Bu kapsamda ağaçları üç gruba ayırabiliriz:

 BESLEYİCİLER YANİ ENERJİ VERENLER
Bunlar: Meşe, ardıç, akça ağaç, üvez ağacı vb. Bu ağaçlar insana kuvvet kazandırır, hastalıkların çoğunu etki altına alır, tansiyonu düzene sokar. Ayrıca kemik, eklem ağrıları, eklem romatizmasına yararlıdır.
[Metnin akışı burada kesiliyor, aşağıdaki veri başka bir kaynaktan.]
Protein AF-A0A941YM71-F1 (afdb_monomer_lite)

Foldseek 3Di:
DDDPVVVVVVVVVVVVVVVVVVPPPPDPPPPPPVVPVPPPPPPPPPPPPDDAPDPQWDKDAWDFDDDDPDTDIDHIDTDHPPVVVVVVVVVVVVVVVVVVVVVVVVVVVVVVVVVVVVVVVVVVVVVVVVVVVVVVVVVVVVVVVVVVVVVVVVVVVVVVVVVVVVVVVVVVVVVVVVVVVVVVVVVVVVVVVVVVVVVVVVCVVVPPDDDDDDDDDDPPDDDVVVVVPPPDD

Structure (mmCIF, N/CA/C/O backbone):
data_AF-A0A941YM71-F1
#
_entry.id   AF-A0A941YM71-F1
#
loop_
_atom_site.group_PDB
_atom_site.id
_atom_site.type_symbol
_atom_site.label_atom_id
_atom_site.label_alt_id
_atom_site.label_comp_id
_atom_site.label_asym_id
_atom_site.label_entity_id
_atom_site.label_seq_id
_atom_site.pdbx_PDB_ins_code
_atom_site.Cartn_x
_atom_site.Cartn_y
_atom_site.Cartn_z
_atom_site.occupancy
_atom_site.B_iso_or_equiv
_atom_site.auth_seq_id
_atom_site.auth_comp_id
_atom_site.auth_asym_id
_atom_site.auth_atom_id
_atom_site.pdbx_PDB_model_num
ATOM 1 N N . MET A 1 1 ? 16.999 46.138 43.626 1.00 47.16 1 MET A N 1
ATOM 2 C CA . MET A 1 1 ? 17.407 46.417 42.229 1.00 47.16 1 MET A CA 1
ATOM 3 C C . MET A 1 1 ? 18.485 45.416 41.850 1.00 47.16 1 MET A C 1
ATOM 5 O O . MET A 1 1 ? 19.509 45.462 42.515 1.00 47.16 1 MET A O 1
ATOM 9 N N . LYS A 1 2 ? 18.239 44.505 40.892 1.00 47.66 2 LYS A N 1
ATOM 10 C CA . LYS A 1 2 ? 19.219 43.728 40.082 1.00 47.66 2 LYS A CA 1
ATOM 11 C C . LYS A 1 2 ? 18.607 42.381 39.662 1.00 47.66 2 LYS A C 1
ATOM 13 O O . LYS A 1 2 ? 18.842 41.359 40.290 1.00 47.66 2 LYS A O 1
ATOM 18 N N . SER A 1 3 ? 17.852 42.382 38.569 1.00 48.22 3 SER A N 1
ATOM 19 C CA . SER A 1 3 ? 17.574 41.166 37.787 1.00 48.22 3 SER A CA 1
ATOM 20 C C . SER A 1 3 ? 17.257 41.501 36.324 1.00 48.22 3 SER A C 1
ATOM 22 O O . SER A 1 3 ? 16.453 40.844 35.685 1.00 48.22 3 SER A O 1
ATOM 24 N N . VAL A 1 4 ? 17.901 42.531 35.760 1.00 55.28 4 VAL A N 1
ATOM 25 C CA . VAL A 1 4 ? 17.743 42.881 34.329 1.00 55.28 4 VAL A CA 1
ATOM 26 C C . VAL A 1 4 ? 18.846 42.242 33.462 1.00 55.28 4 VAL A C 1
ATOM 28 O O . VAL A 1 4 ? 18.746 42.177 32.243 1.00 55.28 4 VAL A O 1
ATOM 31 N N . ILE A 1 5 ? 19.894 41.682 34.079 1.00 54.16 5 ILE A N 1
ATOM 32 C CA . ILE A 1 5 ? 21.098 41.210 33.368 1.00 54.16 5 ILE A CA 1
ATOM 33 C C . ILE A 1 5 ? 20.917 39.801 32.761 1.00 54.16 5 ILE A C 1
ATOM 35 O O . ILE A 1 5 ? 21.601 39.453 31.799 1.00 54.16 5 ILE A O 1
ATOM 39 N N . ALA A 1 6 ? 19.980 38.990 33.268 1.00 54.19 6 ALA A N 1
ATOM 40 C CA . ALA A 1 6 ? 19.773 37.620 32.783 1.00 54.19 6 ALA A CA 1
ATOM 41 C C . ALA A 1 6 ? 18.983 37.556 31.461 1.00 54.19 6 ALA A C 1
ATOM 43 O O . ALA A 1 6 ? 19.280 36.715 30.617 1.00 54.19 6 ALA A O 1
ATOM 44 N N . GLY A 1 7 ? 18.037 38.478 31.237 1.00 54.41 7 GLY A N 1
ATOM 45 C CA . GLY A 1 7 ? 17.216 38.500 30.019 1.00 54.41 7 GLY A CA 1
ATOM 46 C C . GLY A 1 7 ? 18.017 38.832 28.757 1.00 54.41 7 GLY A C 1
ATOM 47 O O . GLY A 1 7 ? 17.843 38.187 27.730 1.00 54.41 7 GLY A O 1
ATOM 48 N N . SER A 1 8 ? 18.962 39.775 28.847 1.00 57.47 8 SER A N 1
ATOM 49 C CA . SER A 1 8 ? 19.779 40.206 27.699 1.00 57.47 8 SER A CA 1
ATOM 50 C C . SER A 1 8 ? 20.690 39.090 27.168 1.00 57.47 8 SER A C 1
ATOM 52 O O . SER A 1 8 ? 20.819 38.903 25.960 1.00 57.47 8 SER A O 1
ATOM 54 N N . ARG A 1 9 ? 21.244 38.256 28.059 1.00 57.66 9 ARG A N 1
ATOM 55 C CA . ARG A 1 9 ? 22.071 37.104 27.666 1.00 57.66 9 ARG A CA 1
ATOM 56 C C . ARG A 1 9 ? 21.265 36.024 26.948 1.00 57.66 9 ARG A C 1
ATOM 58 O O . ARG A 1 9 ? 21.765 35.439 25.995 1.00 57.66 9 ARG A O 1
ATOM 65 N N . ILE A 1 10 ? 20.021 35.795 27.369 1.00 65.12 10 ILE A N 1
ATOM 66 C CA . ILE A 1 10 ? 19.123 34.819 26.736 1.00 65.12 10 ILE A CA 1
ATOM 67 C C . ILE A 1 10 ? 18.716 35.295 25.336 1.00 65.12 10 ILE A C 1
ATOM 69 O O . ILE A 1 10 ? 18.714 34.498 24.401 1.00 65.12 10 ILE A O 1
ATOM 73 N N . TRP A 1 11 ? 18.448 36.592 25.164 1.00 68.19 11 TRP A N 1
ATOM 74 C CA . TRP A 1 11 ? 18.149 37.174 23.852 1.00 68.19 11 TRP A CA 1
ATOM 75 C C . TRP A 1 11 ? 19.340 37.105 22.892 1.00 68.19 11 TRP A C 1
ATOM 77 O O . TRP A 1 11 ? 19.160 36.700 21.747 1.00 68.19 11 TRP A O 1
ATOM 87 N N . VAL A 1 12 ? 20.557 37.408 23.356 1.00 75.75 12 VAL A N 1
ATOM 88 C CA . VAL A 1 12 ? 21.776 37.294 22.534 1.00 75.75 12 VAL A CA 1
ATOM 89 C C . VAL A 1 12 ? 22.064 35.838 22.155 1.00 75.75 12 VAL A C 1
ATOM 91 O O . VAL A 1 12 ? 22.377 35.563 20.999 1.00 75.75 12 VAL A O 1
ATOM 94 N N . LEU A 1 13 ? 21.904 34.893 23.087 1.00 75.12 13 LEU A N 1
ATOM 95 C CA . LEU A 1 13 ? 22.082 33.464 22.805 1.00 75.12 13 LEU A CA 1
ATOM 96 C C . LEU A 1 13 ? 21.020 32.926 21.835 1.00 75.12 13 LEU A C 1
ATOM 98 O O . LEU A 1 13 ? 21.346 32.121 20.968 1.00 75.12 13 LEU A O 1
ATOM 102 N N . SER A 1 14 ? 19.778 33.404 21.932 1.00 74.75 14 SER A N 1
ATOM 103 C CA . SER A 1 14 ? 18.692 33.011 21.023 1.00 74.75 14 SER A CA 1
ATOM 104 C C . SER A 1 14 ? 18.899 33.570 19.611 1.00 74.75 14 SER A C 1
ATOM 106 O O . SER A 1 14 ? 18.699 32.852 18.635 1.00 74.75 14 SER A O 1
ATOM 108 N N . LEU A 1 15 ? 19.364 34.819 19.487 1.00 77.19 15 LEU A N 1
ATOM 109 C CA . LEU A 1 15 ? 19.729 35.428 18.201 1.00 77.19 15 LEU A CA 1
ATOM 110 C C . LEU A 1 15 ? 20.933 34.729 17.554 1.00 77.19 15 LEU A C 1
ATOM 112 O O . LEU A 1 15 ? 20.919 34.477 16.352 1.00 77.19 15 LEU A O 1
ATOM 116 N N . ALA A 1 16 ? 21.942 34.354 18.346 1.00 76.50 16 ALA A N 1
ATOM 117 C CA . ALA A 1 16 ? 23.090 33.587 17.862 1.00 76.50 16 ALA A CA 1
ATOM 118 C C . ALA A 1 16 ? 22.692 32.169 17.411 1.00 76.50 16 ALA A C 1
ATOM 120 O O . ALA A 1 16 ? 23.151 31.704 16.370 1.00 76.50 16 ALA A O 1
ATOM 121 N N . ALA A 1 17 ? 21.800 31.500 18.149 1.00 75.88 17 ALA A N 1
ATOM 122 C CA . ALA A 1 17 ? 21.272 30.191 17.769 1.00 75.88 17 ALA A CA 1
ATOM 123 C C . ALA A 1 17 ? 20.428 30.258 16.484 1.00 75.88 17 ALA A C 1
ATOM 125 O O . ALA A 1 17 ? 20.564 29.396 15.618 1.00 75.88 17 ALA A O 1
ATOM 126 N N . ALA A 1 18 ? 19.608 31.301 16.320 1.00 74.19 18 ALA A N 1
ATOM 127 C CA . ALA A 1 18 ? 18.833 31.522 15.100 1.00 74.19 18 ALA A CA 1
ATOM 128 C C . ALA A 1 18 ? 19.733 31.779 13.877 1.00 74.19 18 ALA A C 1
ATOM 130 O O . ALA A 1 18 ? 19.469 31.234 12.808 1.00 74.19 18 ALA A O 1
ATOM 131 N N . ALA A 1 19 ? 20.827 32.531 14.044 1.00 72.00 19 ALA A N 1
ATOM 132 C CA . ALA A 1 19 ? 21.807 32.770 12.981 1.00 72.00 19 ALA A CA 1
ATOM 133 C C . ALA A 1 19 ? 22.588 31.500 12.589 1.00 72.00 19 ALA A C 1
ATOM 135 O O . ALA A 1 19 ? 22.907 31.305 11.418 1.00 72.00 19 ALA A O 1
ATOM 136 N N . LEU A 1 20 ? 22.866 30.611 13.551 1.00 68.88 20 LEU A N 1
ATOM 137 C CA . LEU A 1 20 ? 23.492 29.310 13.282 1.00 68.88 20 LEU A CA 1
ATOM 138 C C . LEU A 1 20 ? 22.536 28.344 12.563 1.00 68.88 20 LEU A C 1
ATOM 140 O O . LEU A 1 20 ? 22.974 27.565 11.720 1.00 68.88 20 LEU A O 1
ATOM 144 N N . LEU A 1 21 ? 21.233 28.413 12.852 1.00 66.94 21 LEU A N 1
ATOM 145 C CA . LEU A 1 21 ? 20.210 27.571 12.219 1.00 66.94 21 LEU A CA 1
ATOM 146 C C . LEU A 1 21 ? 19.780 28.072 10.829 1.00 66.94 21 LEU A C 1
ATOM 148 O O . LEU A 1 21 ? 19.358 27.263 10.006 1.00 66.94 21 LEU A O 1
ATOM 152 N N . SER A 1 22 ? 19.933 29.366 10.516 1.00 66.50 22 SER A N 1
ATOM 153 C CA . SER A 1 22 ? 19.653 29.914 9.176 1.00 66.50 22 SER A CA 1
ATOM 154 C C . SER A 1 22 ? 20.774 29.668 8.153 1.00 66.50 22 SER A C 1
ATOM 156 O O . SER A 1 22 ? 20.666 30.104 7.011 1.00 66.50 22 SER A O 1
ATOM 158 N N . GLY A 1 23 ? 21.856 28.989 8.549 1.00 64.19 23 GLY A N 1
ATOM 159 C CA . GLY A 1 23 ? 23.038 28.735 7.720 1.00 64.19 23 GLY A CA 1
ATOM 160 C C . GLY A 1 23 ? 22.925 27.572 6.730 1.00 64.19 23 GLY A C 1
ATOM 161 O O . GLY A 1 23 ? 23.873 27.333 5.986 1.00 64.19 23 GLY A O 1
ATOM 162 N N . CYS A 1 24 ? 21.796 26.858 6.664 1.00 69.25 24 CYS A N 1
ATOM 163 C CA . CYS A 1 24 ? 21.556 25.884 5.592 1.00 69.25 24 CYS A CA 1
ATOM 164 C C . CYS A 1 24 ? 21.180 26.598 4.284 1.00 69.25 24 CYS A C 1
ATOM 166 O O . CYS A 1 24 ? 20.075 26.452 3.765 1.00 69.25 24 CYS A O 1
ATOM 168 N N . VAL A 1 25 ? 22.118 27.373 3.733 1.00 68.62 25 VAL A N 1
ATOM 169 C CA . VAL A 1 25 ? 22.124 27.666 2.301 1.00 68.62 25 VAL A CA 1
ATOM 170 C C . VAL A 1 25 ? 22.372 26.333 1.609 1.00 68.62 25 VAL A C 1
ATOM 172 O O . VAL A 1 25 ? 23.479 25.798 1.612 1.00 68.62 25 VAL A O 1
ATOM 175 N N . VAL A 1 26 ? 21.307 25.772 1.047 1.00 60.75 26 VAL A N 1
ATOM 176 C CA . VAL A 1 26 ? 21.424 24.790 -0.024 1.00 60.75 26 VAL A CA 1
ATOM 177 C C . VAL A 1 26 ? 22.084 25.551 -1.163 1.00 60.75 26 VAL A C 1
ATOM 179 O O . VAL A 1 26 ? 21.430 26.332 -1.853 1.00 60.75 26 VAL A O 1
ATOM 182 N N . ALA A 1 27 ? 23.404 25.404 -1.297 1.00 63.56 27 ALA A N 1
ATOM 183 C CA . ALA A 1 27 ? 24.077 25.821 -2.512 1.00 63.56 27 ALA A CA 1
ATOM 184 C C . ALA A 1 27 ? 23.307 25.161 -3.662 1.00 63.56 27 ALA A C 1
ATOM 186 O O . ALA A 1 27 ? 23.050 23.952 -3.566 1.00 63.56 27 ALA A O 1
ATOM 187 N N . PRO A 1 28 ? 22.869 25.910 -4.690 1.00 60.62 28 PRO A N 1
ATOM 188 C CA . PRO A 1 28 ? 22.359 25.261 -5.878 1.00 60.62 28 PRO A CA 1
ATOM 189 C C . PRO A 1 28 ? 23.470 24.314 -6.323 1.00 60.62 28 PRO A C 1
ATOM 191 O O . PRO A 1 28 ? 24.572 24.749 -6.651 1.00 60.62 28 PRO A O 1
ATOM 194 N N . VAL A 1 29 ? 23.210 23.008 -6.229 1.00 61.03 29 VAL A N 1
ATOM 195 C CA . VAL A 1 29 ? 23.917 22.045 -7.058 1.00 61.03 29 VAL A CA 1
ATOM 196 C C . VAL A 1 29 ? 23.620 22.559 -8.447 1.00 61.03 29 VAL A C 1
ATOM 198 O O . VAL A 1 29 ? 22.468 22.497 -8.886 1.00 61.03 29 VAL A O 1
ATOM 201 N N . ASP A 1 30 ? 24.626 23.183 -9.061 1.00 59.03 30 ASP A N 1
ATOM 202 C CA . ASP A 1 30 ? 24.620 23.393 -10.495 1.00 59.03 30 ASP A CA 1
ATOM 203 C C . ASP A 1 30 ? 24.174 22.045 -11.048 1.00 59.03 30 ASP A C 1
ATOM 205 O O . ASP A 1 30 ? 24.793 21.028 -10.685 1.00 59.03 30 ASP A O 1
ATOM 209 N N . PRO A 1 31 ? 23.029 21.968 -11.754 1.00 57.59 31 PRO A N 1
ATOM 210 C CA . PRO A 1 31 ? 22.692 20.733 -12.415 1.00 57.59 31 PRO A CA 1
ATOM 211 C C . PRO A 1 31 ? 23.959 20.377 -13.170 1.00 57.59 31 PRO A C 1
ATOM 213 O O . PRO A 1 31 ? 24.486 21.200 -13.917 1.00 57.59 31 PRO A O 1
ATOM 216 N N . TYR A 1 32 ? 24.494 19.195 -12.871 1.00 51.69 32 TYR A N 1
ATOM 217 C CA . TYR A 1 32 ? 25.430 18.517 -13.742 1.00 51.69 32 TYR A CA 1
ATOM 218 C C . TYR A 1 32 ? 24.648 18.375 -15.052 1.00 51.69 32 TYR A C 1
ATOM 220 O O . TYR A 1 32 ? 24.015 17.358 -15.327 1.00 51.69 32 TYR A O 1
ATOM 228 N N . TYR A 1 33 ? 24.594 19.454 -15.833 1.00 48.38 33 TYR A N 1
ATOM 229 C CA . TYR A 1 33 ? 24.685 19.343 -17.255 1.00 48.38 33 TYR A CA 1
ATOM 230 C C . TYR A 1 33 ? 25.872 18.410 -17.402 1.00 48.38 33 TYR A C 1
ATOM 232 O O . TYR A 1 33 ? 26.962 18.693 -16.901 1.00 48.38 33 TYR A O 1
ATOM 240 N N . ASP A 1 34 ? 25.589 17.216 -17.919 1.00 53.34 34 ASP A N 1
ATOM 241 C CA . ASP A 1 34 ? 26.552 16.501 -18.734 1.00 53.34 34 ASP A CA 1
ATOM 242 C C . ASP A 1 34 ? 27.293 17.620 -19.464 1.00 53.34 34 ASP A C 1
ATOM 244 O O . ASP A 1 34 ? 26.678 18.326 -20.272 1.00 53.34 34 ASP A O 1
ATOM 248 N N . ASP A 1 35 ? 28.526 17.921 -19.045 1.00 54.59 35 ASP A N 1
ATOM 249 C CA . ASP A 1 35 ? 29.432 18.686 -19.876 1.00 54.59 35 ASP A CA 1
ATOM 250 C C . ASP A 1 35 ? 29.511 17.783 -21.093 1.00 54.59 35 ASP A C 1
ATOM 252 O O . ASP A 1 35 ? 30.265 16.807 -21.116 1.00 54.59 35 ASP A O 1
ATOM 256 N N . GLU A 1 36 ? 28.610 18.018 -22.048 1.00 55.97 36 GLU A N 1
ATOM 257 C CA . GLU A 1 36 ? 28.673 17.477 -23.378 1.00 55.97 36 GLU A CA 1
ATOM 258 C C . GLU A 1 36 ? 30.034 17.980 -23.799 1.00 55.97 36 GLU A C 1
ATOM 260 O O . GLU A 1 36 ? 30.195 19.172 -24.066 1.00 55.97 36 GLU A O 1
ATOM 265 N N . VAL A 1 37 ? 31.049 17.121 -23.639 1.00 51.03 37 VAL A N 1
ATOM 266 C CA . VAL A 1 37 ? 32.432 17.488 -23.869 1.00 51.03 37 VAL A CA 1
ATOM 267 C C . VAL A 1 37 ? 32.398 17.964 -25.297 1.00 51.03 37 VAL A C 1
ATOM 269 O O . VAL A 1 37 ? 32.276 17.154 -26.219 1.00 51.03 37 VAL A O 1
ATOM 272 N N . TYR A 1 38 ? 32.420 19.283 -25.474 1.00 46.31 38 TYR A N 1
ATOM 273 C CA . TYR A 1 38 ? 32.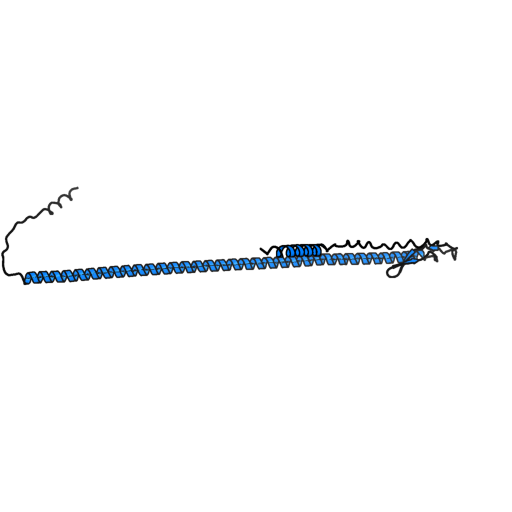475 19.889 -26.779 1.00 46.31 38 TYR A CA 1
ATOM 274 C C . TYR A 1 38 ? 33.910 19.661 -27.216 1.00 46.31 38 TYR A C 1
ATOM 276 O O . TYR A 1 38 ? 34.786 20.519 -27.119 1.00 46.31 38 TYR A O 1
ATOM 284 N N . VAL A 1 39 ? 34.178 18.419 -27.615 1.00 55.28 39 VAL A N 1
ATOM 285 C CA . VAL A 1 39 ? 35.341 18.070 -28.390 1.00 55.28 39 VAL A CA 1
ATOM 286 C C . VAL A 1 39 ? 35.121 18.876 -29.650 1.00 55.28 39 VAL A C 1
ATOM 288 O O . VAL A 1 39 ? 34.235 18.548 -30.443 1.00 55.28 39 VAL A O 1
ATOM 291 N N . ALA A 1 40 ? 35.863 19.981 -29.784 1.00 47.09 40 ALA A N 1
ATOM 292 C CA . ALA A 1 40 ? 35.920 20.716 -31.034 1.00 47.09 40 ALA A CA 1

 SİNDİRİCİLER YANİ ENERJİYİ KENDİNE ALANLAR
Bunlar: Akkavak, karakavak, titrek kavak, acırga, yeşil çam, ceviz, inci çiçeği vb. Bu ağaçlar ise hipertoni, böbrek, baş ağrılarında, guatr, bronşit, astım hastalıklarında kullanılır.

 TARAFSIZ AĞAÇLAR
Bunlar: Akağaç, şeftali, incir, kayısı, kuşüzümü, vişne, elma, armut, erik vb.

 NASIL FAYDALANILIR?
Bu ağaçlar nasıl kullanılır, yani nasıl istifade edilir?
Hastalığınız için şifalı ağacı seçip, 5 dakika yaslanmak yararlıdır. Küçük çocuklar raşitizm, fıtık vs hastalıklara yakalanırsa, enerji verici ağacın yanından üç-dört kez geçirmek iyi gelir.